Manifest exposes both OpenAI and Anthropic-format endpoints on one proxy. Point your client at the Manifest URL, send manifest/auto as the model, and routing picks the real model behind the scenes.
Base URL
| Mode | URL |
|---|
| Cloud | https://app.manifest.build |
| Self-hosted | http://localhost:2099 (or your custom port) |
Authentication
Every request requires a Manifest agent key:
Authorization: Bearer mnfst_YOUR_KEY_HERE
Generate a key from the dashboard’s Agents page. Keys always start with mnfst_.
Endpoints
| Method | Path | Format | Use it for |
|---|
POST | /v1/chat/completions | OpenAI | Most clients (OpenAI SDK, LangChain, Vercel AI SDK, custom HTTP) |
POST | /v1/responses | OpenAI Responses | Codex, *-pro, o1-pro, deep-research models |
POST | /v1/messages | Anthropic | Anthropic SDK, Claude Code, anything that speaks the Messages API |
The proxy translates between formats internally, so you can send an OpenAI-shaped request and Manifest will reshape it before forwarding to an Anthropic-only model.
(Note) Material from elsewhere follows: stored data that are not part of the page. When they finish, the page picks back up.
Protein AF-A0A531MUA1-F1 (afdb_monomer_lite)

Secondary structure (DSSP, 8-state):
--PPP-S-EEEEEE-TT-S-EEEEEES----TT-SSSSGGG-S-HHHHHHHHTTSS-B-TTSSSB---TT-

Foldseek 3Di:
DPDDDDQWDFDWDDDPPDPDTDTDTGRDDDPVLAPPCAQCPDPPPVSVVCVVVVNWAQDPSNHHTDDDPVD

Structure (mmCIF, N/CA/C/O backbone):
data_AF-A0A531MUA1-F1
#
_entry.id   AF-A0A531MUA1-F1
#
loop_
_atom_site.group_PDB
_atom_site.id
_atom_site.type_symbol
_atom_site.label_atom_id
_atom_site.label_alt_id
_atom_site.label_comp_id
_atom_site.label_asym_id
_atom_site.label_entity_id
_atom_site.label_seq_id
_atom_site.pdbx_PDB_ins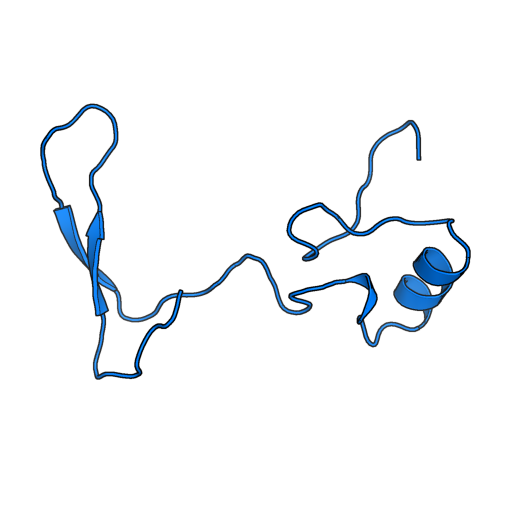_code
_atom_site.Cartn_x
_atom_site.Cartn_y
_atom_site.Cartn_z
_atom_site.occupancy
_atom_site.B_iso_or_equiv
_atom_site.auth_seq_id
_atom_site.auth_comp_id
_atom_site.auth_asym_id
_atom_site.auth_atom_id
_atom_site.pdbx_PDB_model_num
ATOM 1 N N . VAL A 1 1 ? -6.873 2.758 -9.362 1.00 48.41 1 VAL A N 1
ATOM 2 C CA . VAL A 1 1 ? -6.262 2.759 -10.712 1.00 48.41 1 VAL A CA 1
ATOM 3 C C . VAL A 1 1 ? -6.919 1.655 -11.518 1.00 48.41 1 VAL A C 1
ATOM 5 O O . VAL A 1 1 ? -6.910 0.517 -11.064 1.00 48.41 1 VAL A O 1
ATOM 8 N N . GLY A 1 2 ? -7.562 1.991 -12.637 1.00 53.88 2 GLY A N 1
ATOM 9 C CA . GLY A 1 2 ? -8.140 1.000 -13.546 1.00 53.88 2 GLY A CA 1
ATOM 10 C C . GLY A 1 2 ? -7.029 0.384 -14.381 1.00 53.88 2 GLY A C 1
ATOM 11 O O . GLY A 1 2 ? -6.741 0.858 -15.472 1.00 53.88 2 GLY A O 1
ATOM 12 N N . VAL A 1 3 ? -6.341 -0.602 -13.818 1.00 61.84 3 VAL A N 1
ATOM 13 C CA . VAL A 1 3 ? -5.301 -1.340 -14.530 1.00 61.84 3 VAL A CA 1
ATOM 14 C C . VAL A 1 3 ? -5.988 -2.428 -15.353 1.00 61.84 3 VAL A C 1
ATOM 16 O O . VAL A 1 3 ? -6.661 -3.291 -14.789 1.00 61.84 3 VAL A O 1
ATOM 19 N N . THR A 1 4 ? -5.844 -2.375 -16.677 1.00 63.06 4 THR A N 1
ATOM 20 C CA . THR A 1 4 ? -6.374 -3.412 -17.577 1.00 63.06 4 THR A CA 1
ATOM 21 C C . THR A 1 4 ? -5.385 -4.581 -17.632 1.00 63.06 4 THR A C 1
ATOM 23 O O . THR A 1 4 ? -4.185 -4.327 -17.721 1.00 63.06 4 THR A O 1
ATOM 26 N N . PRO A 1 5 ? -5.824 -5.848 -17.571 1.00 60.19 5 PRO A N 1
ATOM 27 C CA . PRO A 1 5 ? -4.908 -6.991 -17.600 1.00 60.19 5 PRO A CA 1
ATOM 28 C C . PRO A 1 5 ? -4.121 -7.104 -18.922 1.00 60.19 5 PRO A C 1
ATOM 30 O O . PRO A 1 5 ? -4.698 -6.905 -19.989 1.00 60.19 5 PRO A O 1
ATOM 33 N N . GLY A 1 6 ? -2.834 -7.471 -18.855 1.00 70.75 6 GLY A N 1
ATOM 34 C CA . GLY A 1 6 ? -1.947 -7.696 -20.011 1.00 70.75 6 GLY A CA 1
ATOM 35 C C . GLY A 1 6 ? -0.696 -8.529 -19.665 1.00 70.75 6 GLY A C 1
ATOM 36 O O . GLY A 1 6 ? -0.516 -8.888 -18.498 1.00 70.75 6 GLY A O 1
ATOM 37 N N . ASP A 1 7 ? 0.161 -8.831 -20.661 1.00 73.88 7 ASP A N 1
ATOM 38 C CA . ASP A 1 7 ? 1.372 -9.687 -20.528 1.00 73.88 7 ASP A CA 1
ATOM 39 C C . ASP A 1 7 ? 2.430 -9.115 -19.555 1.00 73.88 7 ASP A C 1
ATOM 41 O O . ASP A 1 7 ? 3.271 -9.844 -19.023 1.00 73.88 7 ASP A O 1
ATOM 45 N N . GLY A 1 8 ? 2.338 -7.816 -19.262 1.00 79.19 8 GLY A N 1
ATOM 46 C CA . GLY A 1 8 ? 3.154 -7.047 -18.326 1.00 79.19 8 GLY A CA 1
ATOM 47 C C . GLY A 1 8 ? 2.717 -5.579 -18.330 1.00 79.19 8 GLY A C 1
ATOM 48 O O . GLY A 1 8 ? 1.840 -5.191 -19.104 1.00 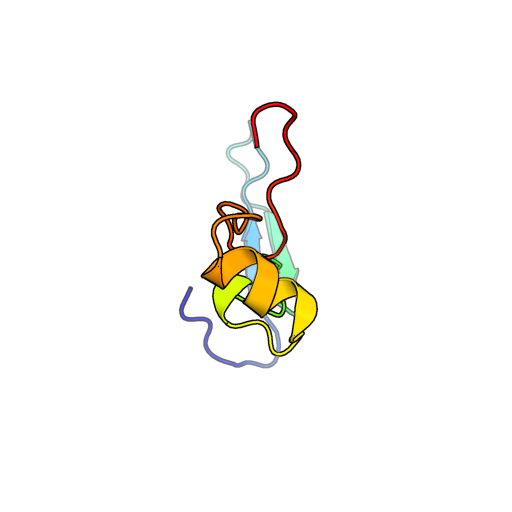79.19 8 GLY A O 1
ATOM 49 N N . PHE A 1 9 ? 3.312 -4.757 -17.465 1.00 82.31 9 PHE A N 1
ATOM 50 C CA . PHE A 1 9 ? 3.055 -3.319 -17.411 1.00 82.31 9 PHE A CA 1
ATOM 51 C C . PHE A 1 9 ? 4.347 -2.570 -17.682 1.00 82.31 9 PHE A C 1
ATOM 53 O O . PHE A 1 9 ? 5.247 -2.584 -16.850 1.00 82.31 9 PHE A O 1
ATOM 60 N N . ALA A 1 10 ? 4.424 -1.869 -18.807 1.00 87.50 10 ALA A N 1
ATOM 61 C CA . ALA A 1 10 ? 5.398 -0.797 -18.915 1.00 87.50 10 ALA A CA 1
ATOM 62 C C . ALA A 1 10 ? 4.927 0.333 -17.988 1.00 87.50 10 ALA A C 1
ATOM 64 O O . ALA A 1 10 ? 3.868 0.927 -18.203 1.00 87.50 10 ALA A O 1
ATOM 65 N N . GLY A 1 11 ? 5.668 0.563 -16.907 1.00 84.69 11 GLY A N 1
ATOM 66 C CA . GLY A 1 11 ? 5.438 1.656 -15.976 1.00 84.69 11 GLY A CA 1
ATOM 67 C C . GLY A 1 11 ? 6.476 2.735 -16.210 1.00 84.69 11 GLY A C 1
ATOM 68 O O . GLY A 1 11 ? 7.670 2.455 -16.215 1.00 84.69 11 GLY A O 1
ATOM 69 N N . GLU A 1 12 ? 6.039 3.974 -16.381 1.00 90.81 12 GLU A N 1
ATOM 70 C CA . GLU A 1 12 ? 6.947 5.107 -16.275 1.00 90.81 12 GLU A CA 1
ATOM 71 C C . GLU A 1 12 ? 6.929 5.604 -14.838 1.00 90.81 12 GLU A C 1
ATOM 73 O O . GLU A 1 12 ? 5.883 5.963 -14.292 1.00 90.81 12 GLU A O 1
ATOM 78 N N . VAL A 1 13 ? 8.101 5.625 -14.219 1.00 88.62 13 VAL A N 1
ATOM 79 C CA . VAL A 1 13 ? 8.305 6.226 -12.911 1.00 88.62 13 VAL A CA 1
ATOM 80 C C . VAL A 1 13 ? 9.291 7.356 -13.064 1.00 88.62 13 VAL A C 1
ATOM 82 O O . VAL A 1 13 ? 10.404 7.195 -13.551 1.00 88.62 13 VAL A O 1
ATOM 85 N N . GLN A 1 14 ? 8.881 8.532 -12.624 1.00 88.50 14 GLN A N 1
ATOM 86 C CA . GLN A 1 14 ? 9.794 9.644 -12.485 1.00 88.50 14 GLN A CA 1
ATOM 87 C C . GLN A 1 14 ? 10.431 9.584 -11.103 1.00 88.50 14 GLN A C 1
ATOM 89 O O . GLN A 1 14 ? 9.777 9.869 -10.095 1.00 88.50 14 GLN A O 1
ATOM 94 N N . SER A 1 15 ? 11.715 9.245 -11.048 1.00 82.31 15 SER A N 1
ATOM 95 C CA . SER A 1 15 ? 12.481 9.358 -9.813 1.00 82.31 15 SER A CA 1
ATOM 96 C C . SER A 1 15 ? 12.504 10.816 -9.346 1.00 82.31 15 SER A C 1
ATOM 98 O O . SER A 1 15 ? 12.632 11.766 -10.128 1.00 82.31 15 SER A O 1
ATOM 100 N N . ARG A 1 16 ? 12.363 11.017 -8.040 1.00 68.25 16 ARG A N 1
ATOM 101 C CA . ARG A 1 16 ? 12.227 12.353 -7.455 1.00 68.25 16 ARG A CA 1
ATOM 102 C C . ARG A 1 16 ? 13.484 13.208 -7.697 1.00 68.25 16 ARG A C 1
ATOM 104 O O . ARG A 1 16 ? 14.593 12.695 -7.652 1.00 68.25 16 ARG A O 1
ATOM 111 N N . HIS A 1 17 ? 13.304 14.519 -7.907 1.00 77.00 17 HIS A N 1
ATOM 112 C CA . HIS A 1 17 ? 14.359 15.510 -8.237 1.00 77.00 17 HIS A CA 1
ATOM 113 C C . HIS A 1 17 ? 15.038 15.341 -9.585 1.00 77.00 17 HIS A C 1
ATOM 115 O O . HIS A 1 17 ? 16.036 15.993 -9.886 1.00 77.00 17 HIS A O 1
ATOM 121 N N . THR A 1 18 ? 14.446 14.513 -10.420 1.00 85.88 18 THR A N 1
ATOM 122 C CA . THR A 1 18 ? 14.878 14.352 -11.788 1.00 85.88 18 THR A CA 1
ATOM 123 C C . THR A 1 18 ? 13.714 14.742 -12.689 1.00 85.88 18 THR A C 1
ATOM 125 O O . THR A 1 18 ? 12.553 14.583 -12.314 1.00 85.88 18 THR A O 1
ATOM 128 N N . GLN A 1 19 ? 14.006 15.261 -13.881 1.00 82.25 19 GLN A N 1
ATOM 129 C CA . GLN A 1 19 ? 13.023 15.339 -14.973 1.00 82.25 19 GLN A CA 1
ATOM 130 C C . GLN A 1 19 ? 13.079 14.091 -15.856 1.00 82.25 19 GLN A C 1
ATOM 132 O O . GLN A 1 19 ? 12.625 14.090 -16.996 1.00 82.25 19 GLN A O 1
ATOM 137 N N . ARG A 1 20 ? 13.696 13.031 -15.336 1.00 87.62 20 ARG A N 1
ATOM 138 C CA . ARG A 1 20 ? 13.947 11.819 -16.079 1.00 87.62 20 ARG A CA 1
ATOM 139 C C . ARG A 1 20 ? 12.860 10.818 -15.739 1.00 87.62 20 ARG A C 1
ATOM 141 O O . ARG A 1 20 ? 12.734 10.394 -14.593 1.00 87.62 20 ARG A O 1
ATOM 148 N N . LEU A 1 21 ? 12.087 10.462 -16.754 1.00 93.00 21 LEU A N 1
ATOM 149 C CA . LEU A 1 21 ? 11.229 9.293 -16.704 1.00 93.00 21 LEU A CA 1
ATOM 150 C C . LEU A 1 21 ? 12.096 8.048 -16.849 1.00 93.00 21 LEU A C 1
ATOM 152 O O . LEU A 1 21 ? 12.966 7.969 -17.720 1.00 93.00 21 LEU A O 1
ATOM 156 N N . GLU A 1 22 ? 11.865 7.098 -15.958 1.00 91.50 22 GLU A N 1
ATOM 157 C CA . GLU A 1 22 ? 12.450 5.774 -15.999 1.00 91.50 22 GLU A CA 1
ATOM 158 C C . GLU A 1 22 ? 11.323 4.807 -16.318 1.00 91.50 22 GLU A C 1
ATOM 160 O O . GLU A 1 22 ? 10.407 4.593 -15.524 1.00 91.50 22 GLU A O 1
ATOM 165 N N . THR A 1 23 ? 11.369 4.259 -17.523 1.00 92.88 23 THR A N 1
ATOM 166 C CA . THR A 1 23 ? 10.467 3.186 -17.906 1.00 92.88 23 THR A CA 1
ATOM 167 C C . THR A 1 23 ? 11.037 1.892 -17.364 1.00 92.88 23 THR A C 1
ATOM 169 O O . THR A 1 23 ? 12.188 1.548 -17.644 1.00 92.88 23 THR A O 1
ATOM 172 N N . PHE A 1 24 ? 10.234 1.170 -16.597 1.00 88.94 24 PHE A N 1
ATOM 173 C CA . PHE A 1 24 ? 10.537 -0.206 -16.266 1.00 88.94 24 PHE A CA 1
ATOM 174 C C . PHE A 1 24 ? 9.339 -1.084 -16.548 1.00 88.94 24 PHE A C 1
ATOM 176 O O . PHE A 1 24 ? 8.182 -0.729 -16.312 1.00 88.94 24 PHE A O 1
ATOM 183 N N . ASP A 1 25 ? 9.650 -2.274 -17.022 1.00 90.25 25 ASP A N 1
ATOM 184 C CA . ASP A 1 25 ? 8.653 -3.300 -17.200 1.00 90.25 25 ASP A CA 1
ATOM 185 C C . ASP A 1 25 ? 8.389 -3.942 -15.837 1.00 90.25 25 ASP A C 1
ATOM 187 O O . ASP A 1 25 ? 9.202 -4.684 -15.281 1.00 90.25 25 ASP A O 1
ATOM 191 N N . ALA A 1 26 ? 7.242 -3.604 -15.256 1.00 86.38 26 ALA A N 1
ATOM 192 C CA . ALA A 1 26 ? 6.720 -4.242 -14.071 1.00 86.38 26 ALA A CA 1
ATOM 193 C C . ALA A 1 26 ? 5.926 -5.464 -14.496 1.00 86.38 26 ALA A C 1
ATOM 195 O O . ALA A 1 26 ? 4.888 -5.388 -15.156 1.00 86.38 26 ALA A O 1
ATOM 196 N N . ALA A 1 27 ? 6.372 -6.617 -14.027 1.00 72.00 27 ALA A N 1
ATOM 197 C CA . ALA A 1 27 ? 5.595 -7.823 -14.206 1.00 72.00 27 ALA A CA 1
ATOM 198 C C . ALA A 1 27 ? 4.197 -7.704 -13.547 1.00 72.00 27 ALA A C 1
ATOM 200 O O . ALA A 1 27 ? 3.249 -8.279 -14.074 1.00 72.00 27 ALA A O 1
ATOM 201 N N . ARG A 1 28 ? 4.023 -6.974 -12.423 1.00 74.56 28 ARG A N 1
ATOM 202 C CA . ARG A 1 28 ? 2.741 -6.818 -11.687 1.00 74.56 28 ARG A CA 1
ATOM 203 C C . ARG A 1 28 ? 2.637 -5.481 -10.942 1.00 74.56 28 ARG A C 1
ATOM 205 O O . ARG A 1 28 ? 3.645 -4.944 -10.495 1.00 74.56 28 ARG A O 1
ATOM 212 N N . ILE A 1 29 ? 1.403 -5.023 -10.716 1.00 73.31 29 ILE A N 1
ATOM 213 C CA . ILE A 1 29 ? 1.075 -3.910 -9.815 1.00 73.31 29 ILE A CA 1
ATOM 214 C C . ILE A 1 29 ? 0.270 -4.477 -8.646 1.00 73.31 29 ILE A C 1
ATOM 216 O O . ILE A 1 29 ? -0.875 -4.894 -8.823 1.00 73.31 29 ILE A O 1
ATOM 220 N N . TYR A 1 30 ? 0.864 -4.496 -7.456 1.00 69.62 30 TYR A N 1
ATOM 221 C CA . TYR A 1 30 ? 0.123 -4.766 -6.232 1.00 69.62 30 TYR A CA 1
ATOM 222 C C . TYR A 1 30 ? -0.356 -3.450 -5.652 1.00 69.62 30 TYR A C 1
ATOM 224 O O . TYR A 1 30 ? 0.440 -2.558 -5.362 1.00 69.62 30 TYR A O 1
ATOM 232 N N . ASP A 1 31 ? -1.660 -3.360 -5.431 1.00 58.66 31 ASP A N 1
ATOM 233 C CA . ASP A 1 31 ? -2.196 -2.368 -4.520 1.00 58.66 31 ASP A CA 1
ATOM 234 C C . ASP A 1 31 ? -1.903 -2.847 -3.095 1.00 58.66 31 ASP A C 1
ATOM 236 O O . ASP A 1 31 ? -2.765 -3.373 -2.396 1.00 58.66 31 ASP A O 1
ATOM 240 N N . CYS A 1 32 ? -0.645 -2.693 -2.682 1.00 55.50 32 CYS A N 1
ATOM 241 C CA . CYS A 1 32 ? -0.231 -2.801 -1.288 1.00 55.50 32 CYS A CA 1
ATOM 242 C C . CYS A 1 32 ? -0.660 -1.559 -0.495 1.00 55.50 32 CYS A C 1
ATOM 244 O O . CYS A 1 32 ? 0.007 -1.159 0.455 1.00 55.50 32 CYS A O 1
ATOM 246 N N . SER A 1 33 ? -1.813 -0.991 -0.857 1.00 52.81 33 SER A N 1
ATOM 247 C CA . SER A 1 33 ? -2.811 -0.817 0.179 1.00 52.81 33 SER A CA 1
ATOM 248 C C . SER A 1 33 ? -2.985 -2.147 0.961 1.00 52.81 33 SER A C 1
ATOM 250 O O . SER A 1 33 ? -2.331 -2.226 1.981 1.00 52.81 33 SER A O 1
ATOM 252 N N . GLY A 1 34 ? -3.735 -3.219 0.597 1.00 53.78 34 GLY A N 1
ATOM 253 C CA . GLY A 1 34 ? -3.878 -4.451 1.459 1.00 53.78 34 GLY A CA 1
ATOM 254 C C . GLY A 1 34 ? -5.079 -5.429 1.232 1.00 53.78 34 GLY A C 1
ATOM 255 O O . GLY A 1 34 ? -5.967 -5.114 0.442 1.00 53.78 34 GLY A O 1
ATOM 256 N N . ILE A 1 35 ? -5.089 -6.633 1.899 1.00 49.12 35 ILE A N 1
ATOM 257 C CA . ILE A 1 35 ? -6.045 -7.805 1.746 1.00 49.12 35 ILE A CA 1
ATOM 258 C C . ILE A 1 35 ? -7.468 -7.453 2.109 1.00 49.12 35 ILE A C 1
ATOM 260 O O . ILE A 1 35 ? -8.433 -7.757 1.407 1.00 49.12 35 ILE A O 1
ATOM 264 N N . VAL A 1 36 ? -7.571 -6.801 3.245 1.00 59.16 36 VAL A N 1
ATOM 265 C CA . VAL A 1 36 ? -8.685 -5.940 3.439 1.00 59.16 36 VAL A CA 1
ATOM 266 C C . VAL A 1 36 ? -8.220 -4.657 2.784 1.00 59.16 36 VAL A C 1
ATOM 268 O O . VAL A 1 36 ? -7.323 -3.992 3.281 1.00 59.16 36 VAL A O 1
ATOM 271 N N . ARG A 1 37 ? -8.816 -4.340 1.632 1.00 60.50 37 ARG A N 1
ATOM 272 C CA . ARG A 1 37 ? -8.849 -2.951 1.153 1.00 60.50 37 ARG A CA 1
ATOM 273 C C . ARG A 1 37 ? -9.527 -2.059 2.191 1.00 60.50 37 ARG A C 1
ATOM 275 O O . ARG A 1 37 ? -9.437 -0.844 2.097 1.00 60.50 37 ARG A O 1
ATOM 282 N N . ASP A 1 38 ? -10.262 -2.706 3.107 1.00 67.94 38 ASP A N 1
ATOM 283 C CA . ASP A 1 38 ? -10.880 -2.128 4.274 1.00 67.94 38 ASP A CA 1
ATOM 284 C C . ASP A 1 38 ? -10.964 -3.056 5.498 1.00 67.94 38 ASP A C 1
ATOM 286 O O . ASP A 1 38 ? -11.920 -3.821 5.611 1.00 67.94 38 ASP A O 1
ATOM 290 N N . ILE A 1 39 ? -10.065 -2.923 6.475 1.00 78.88 39 ILE A N 1
ATOM 291 C CA . ILE A 1 39 ? -9.976 -3.790 7.655 1.00 78.88 39 ILE A CA 1
ATOM 292 C C . ILE A 1 39 ? -11.240 -3.818 8.529 1.00 78.88 39 ILE A C 1
ATOM 294 O O . ILE A 1 39 ? -11.421 -4.787 9.266 1.00 78.88 39 ILE A O 1
ATOM 298 N N . SER A 1 40 ? -12.179 -2.870 8.395 1.00 75.19 40 SER A N 1
ATOM 299 C CA . SER A 1 40 ? -13.498 -2.993 9.045 1.00 75.19 40 SER A CA 1
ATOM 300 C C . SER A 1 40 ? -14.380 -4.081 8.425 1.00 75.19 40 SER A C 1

The reverse works too.
Chat completions
curl -X POST http://localhost:2099/v1/chat/completions \
-H "Authorization: Bearer mnfst_YOUR_KEY_HERE" \
-H "Content-Type: application/json" \
-d '{
"model": "manifest/auto",
"messages": [
{"role": "user", "content": "What is the capital of France?"}
]
}'
The body is forwarded verbatim to the resolved provider, with model rewritten to the actual model ID. All standard OpenAI fields (temperature, max_tokens, tools, tool_choice, response_format, stream, etc.) pass through.
Anthropic messages
curl -X POST http://localhost:2099/v1/messages \
-H "Authorization: Bearer mnfst_YOUR_KEY_HERE" \
-H "Content-Type: application/json" \
-H "anthropic-version: 2023-06-01" \
-d '{
"model": "manifest/auto",
"max_tokens": 1024,
"messages": [
{"role": "user", "content": "Hello"}
]
}'
Streaming
Set "stream": true to get an SSE stream back. The stream format matches the upstream protocol: OpenAI-style data: {...} chunks for /v1/chat/completions, Anthropic event blocks for /v1/messages.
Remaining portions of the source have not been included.